The Associated Press
The average SAT scores for the class of 2004 were unchanged from the year before, though some minority groups made modest improvements.
But large racial gaps remain, and some testing critics worry they will widen with the introduction of a revamped test and a written essay.
Last year's high school graduates scored 1,026 on average, the same as the class of 2003, The College Board reported Tuesday.
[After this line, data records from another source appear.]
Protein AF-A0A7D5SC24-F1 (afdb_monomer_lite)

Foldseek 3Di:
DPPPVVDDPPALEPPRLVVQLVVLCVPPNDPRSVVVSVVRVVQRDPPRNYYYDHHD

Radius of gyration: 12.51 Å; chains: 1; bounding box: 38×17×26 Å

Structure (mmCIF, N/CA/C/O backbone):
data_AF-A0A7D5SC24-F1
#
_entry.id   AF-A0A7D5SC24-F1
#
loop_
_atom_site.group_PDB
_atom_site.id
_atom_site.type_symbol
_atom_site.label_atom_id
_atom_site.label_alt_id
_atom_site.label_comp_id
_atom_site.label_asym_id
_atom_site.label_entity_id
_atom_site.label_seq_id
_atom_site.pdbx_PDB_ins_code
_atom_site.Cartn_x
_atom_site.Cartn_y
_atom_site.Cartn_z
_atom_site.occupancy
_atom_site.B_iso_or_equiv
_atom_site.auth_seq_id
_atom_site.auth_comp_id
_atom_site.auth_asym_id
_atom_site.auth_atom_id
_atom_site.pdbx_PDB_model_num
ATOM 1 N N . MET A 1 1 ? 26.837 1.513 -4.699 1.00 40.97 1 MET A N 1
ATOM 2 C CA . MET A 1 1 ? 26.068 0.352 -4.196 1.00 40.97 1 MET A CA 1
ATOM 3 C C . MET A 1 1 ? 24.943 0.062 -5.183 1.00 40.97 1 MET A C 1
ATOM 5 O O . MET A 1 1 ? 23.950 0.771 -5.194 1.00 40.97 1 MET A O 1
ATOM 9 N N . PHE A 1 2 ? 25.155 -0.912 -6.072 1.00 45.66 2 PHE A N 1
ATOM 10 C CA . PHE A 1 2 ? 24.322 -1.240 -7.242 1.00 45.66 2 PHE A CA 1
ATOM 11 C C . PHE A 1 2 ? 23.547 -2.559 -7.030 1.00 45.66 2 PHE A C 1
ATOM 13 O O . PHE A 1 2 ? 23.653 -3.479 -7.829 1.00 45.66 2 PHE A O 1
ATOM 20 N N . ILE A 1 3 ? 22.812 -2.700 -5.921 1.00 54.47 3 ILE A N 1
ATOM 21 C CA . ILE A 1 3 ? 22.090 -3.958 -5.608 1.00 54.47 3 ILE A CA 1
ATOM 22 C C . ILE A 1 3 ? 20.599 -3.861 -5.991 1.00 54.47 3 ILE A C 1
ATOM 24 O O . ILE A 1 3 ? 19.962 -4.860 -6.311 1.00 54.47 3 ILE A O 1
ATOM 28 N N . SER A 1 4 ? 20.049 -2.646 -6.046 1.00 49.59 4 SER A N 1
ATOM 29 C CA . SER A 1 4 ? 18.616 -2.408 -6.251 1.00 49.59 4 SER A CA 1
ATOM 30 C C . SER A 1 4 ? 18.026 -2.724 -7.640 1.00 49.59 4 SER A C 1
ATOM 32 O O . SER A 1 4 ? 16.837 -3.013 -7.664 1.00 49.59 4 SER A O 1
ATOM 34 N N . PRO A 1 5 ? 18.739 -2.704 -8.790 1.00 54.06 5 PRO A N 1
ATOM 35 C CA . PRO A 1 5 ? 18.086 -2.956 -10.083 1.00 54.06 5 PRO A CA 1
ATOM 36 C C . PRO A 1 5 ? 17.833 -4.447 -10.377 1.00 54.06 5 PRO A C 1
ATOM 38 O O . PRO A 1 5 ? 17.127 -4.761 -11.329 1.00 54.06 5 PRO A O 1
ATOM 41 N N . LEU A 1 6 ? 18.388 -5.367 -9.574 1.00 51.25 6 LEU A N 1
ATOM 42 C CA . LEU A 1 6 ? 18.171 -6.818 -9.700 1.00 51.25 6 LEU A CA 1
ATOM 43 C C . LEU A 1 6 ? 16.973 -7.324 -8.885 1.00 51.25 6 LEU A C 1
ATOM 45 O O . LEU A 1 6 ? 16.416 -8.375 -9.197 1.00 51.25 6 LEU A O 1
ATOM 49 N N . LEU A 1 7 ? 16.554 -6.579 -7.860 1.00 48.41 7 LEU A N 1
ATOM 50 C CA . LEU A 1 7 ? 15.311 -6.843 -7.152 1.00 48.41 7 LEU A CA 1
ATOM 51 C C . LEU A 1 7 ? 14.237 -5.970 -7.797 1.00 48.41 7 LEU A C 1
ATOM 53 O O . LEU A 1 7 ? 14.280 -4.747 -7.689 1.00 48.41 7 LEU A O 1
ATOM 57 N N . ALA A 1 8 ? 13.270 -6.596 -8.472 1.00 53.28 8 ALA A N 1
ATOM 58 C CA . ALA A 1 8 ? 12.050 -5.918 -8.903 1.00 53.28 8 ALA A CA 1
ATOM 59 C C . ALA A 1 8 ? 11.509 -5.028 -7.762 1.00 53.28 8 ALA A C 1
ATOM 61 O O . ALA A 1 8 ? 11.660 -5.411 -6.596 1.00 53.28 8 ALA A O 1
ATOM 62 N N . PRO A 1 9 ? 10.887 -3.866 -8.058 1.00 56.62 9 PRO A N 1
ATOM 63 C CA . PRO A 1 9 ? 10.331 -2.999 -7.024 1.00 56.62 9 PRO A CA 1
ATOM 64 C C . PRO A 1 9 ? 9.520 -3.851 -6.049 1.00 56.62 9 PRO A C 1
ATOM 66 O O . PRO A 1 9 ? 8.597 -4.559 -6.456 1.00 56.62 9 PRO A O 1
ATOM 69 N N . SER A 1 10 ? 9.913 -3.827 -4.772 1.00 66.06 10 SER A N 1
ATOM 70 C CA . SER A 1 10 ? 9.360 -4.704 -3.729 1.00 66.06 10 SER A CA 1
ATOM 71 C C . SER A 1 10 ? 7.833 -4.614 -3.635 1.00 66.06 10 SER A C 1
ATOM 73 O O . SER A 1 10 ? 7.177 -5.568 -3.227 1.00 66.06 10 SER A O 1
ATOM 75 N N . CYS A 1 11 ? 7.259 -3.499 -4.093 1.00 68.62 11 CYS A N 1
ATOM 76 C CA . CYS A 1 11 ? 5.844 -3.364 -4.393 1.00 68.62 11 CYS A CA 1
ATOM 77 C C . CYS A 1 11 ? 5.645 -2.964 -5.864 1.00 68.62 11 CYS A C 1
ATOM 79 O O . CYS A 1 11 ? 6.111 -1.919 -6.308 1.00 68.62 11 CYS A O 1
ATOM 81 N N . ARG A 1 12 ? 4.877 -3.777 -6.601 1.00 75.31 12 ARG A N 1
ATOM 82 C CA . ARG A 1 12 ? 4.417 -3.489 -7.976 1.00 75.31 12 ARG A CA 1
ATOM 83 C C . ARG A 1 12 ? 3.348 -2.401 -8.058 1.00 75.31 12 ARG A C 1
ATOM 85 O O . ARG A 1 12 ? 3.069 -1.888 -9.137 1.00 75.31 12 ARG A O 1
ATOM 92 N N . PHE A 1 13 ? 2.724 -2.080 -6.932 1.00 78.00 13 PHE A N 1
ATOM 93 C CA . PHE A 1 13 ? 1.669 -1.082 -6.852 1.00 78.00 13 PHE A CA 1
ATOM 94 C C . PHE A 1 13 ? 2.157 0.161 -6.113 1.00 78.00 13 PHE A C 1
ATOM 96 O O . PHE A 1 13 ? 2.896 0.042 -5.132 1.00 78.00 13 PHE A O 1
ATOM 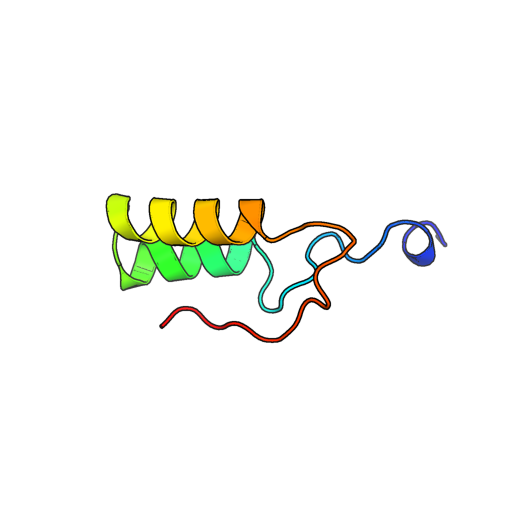103 N N . TYR A 1 14 ? 1.701 1.329 -6.565 1.00 79.75 14 TYR A N 1
ATOM 104 C CA . TYR A 1 14 ? 1.888 2.606 -5.883 1.00 79.75 14 TYR A CA 1
ATOM 105 C C . TYR A 1 14 ? 0.538 3.104 -5.333 1.00 79.75 14 TYR A C 1
ATOM 107 O O . TYR A 1 14 ? -0.464 3.027 -6.046 1.00 79.75 14 TYR A O 1
ATOM 115 N N . PRO A 1 15 ? 0.467 3.605 -4.090 1.00 82.75 15 PRO A N 1
ATOM 116 C CA . PRO A 1 15 ? 1.519 3.591 -3.073 1.00 82.75 15 PRO A CA 1
ATOM 117 C C . PRO A 1 15 ? 1.880 2.158 -2.632 1.00 82.75 15 PRO A C 1
ATOM 119 O O . PRO A 1 15 ? 1.173 1.194 -2.953 1.00 82.75 15 PRO A O 1
ATOM 122 N N . THR A 1 16 ? 3.013 2.020 -1.933 1.00 85.44 16 THR A N 1
ATOM 123 C CA . THR A 1 16 ? 3.546 0.719 -1.498 1.00 85.44 16 THR A CA 1
ATOM 124 C C . THR A 1 16 ? 2.541 -0.051 -0.640 1.00 85.44 16 THR A C 1
ATOM 126 O O . THR A 1 16 ? 1.652 0.515 -0.012 1.00 85.44 16 THR A O 1
ATOM 129 N N . CYS A 1 17 ? 2.712 -1.367 -0.578 1.00 84.00 17 CYS A N 1
ATOM 130 C CA . CYS A 1 17 ? 1.874 -2.306 0.158 1.00 84.00 17 CYS A CA 1
ATOM 131 C C . CYS A 1 17 ? 1.696 -1.919 1.644 1.00 84.00 17 CYS A C 1
ATOM 133 O O . CYS A 1 17 ? 0.598 -2.023 2.185 1.00 84.00 17 CYS A O 1
ATOM 135 N N . SER A 1 18 ? 2.769 -1.439 2.283 1.00 85.75 18 SER A N 1
ATOM 136 C CA . SER A 1 18 ? 2.771 -0.950 3.667 1.00 85.75 18 SER A CA 1
ATOM 137 C C . SER A 1 18 ? 2.059 0.393 3.820 1.00 85.75 18 SER A C 1
ATOM 139 O O . SER A 1 18 ? 1.332 0.607 4.784 1.00 85.75 18 SER A O 1
ATOM 141 N N . ASN A 1 19 ? 2.234 1.305 2.867 1.00 88.00 19 ASN A N 1
ATOM 142 C CA . ASN A 1 19 ? 1.576 2.603 2.921 1.00 88.00 19 ASN A CA 1
ATOM 143 C C . ASN A 1 19 ? 0.070 2.466 2.656 1.00 88.00 19 ASN A C 1
ATOM 145 O O . ASN A 1 19 ? -0.736 3.057 3.367 1.00 88.00 19 ASN A O 1
ATOM 149 N N . TYR A 1 20 ? -0.303 1.611 1.697 1.00 88.25 20 TYR A N 1
ATOM 150 C CA . TYR A 1 20 ? -1.687 1.232 1.433 1.00 88.25 20 TYR A CA 1
ATOM 151 C C . TYR A 1 20 ? -2.339 0.602 2.660 1.00 88.25 20 TYR A C 1
ATOM 153 O O . TYR A 1 20 ? -3.467 0.950 2.990 1.00 88.25 20 TYR A O 1
ATOM 161 N N . SER A 1 21 ? -1.647 -0.306 3.357 1.00 88.31 21 SER A N 1
ATOM 162 C CA . SER A 1 21 ? -2.223 -0.947 4.536 1.00 88.31 21 SER A CA 1
ATOM 163 C C . SER A 1 21 ? -2.453 0.057 5.660 1.00 88.31 21 SER A C 1
ATOM 165 O O . SER A 1 21 ? -3.563 0.124 6.177 1.00 88.31 21 SER A O 1
ATOM 167 N N . ILE A 1 22 ? -1.472 0.911 5.970 1.00 91.19 22 ILE A N 1
ATOM 168 C CA . ILE A 1 22 ? -1.615 1.993 6.958 1.00 91.19 22 ILE A CA 1
ATOM 169 C C . ILE A 1 22 ? -2.814 2.888 6.623 1.00 91.19 22 ILE A C 1
ATOM 171 O O . ILE A 1 22 ? -3.622 3.206 7.494 1.00 91.19 22 ILE A O 1
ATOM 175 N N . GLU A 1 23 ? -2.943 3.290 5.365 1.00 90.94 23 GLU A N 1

Average scores on the verbal section rose one point to 508, while math scores fell one point to 518. Each section is graded on a 200-800 point scale.
Score trends among various racial and other subgroups:
Mexican-Americans' scores rose nine points to 909. Scores from those identifying themselves as Puerto Ricans were flat at 909.
African-Americans were flat at 857.
Whites' scores fell four points to 1,061.
Asian-Americans' scores were up 1 point at 1,084.
Boys scored 44 points higher than girls, the widest gender gap since 1993. Boys scored 512 on the verbal section and 537 on math, identical to a year ago. Scores for girls rose one point on the verbal section to 504 and fell two points on math to 501.
| || 2004 || 2003 |
| Averages || Verbal || Math || Total || Verbal || Math || Total |
| National || 508 || 518 || 1026 || 507 || 517 || 1024 |
| Ohio || 538 || 542 || 1080 || 536 || 541 || 1077 |
| Kentucky || 555 || 558 || 1113 || 553 || 555 || 1108 |
| Indiana || 501 || 506 || 1007 || 500 || 504 || 1004 |
The College Board warns against comparisons between states because some states have more students taking the test, which can skew the average.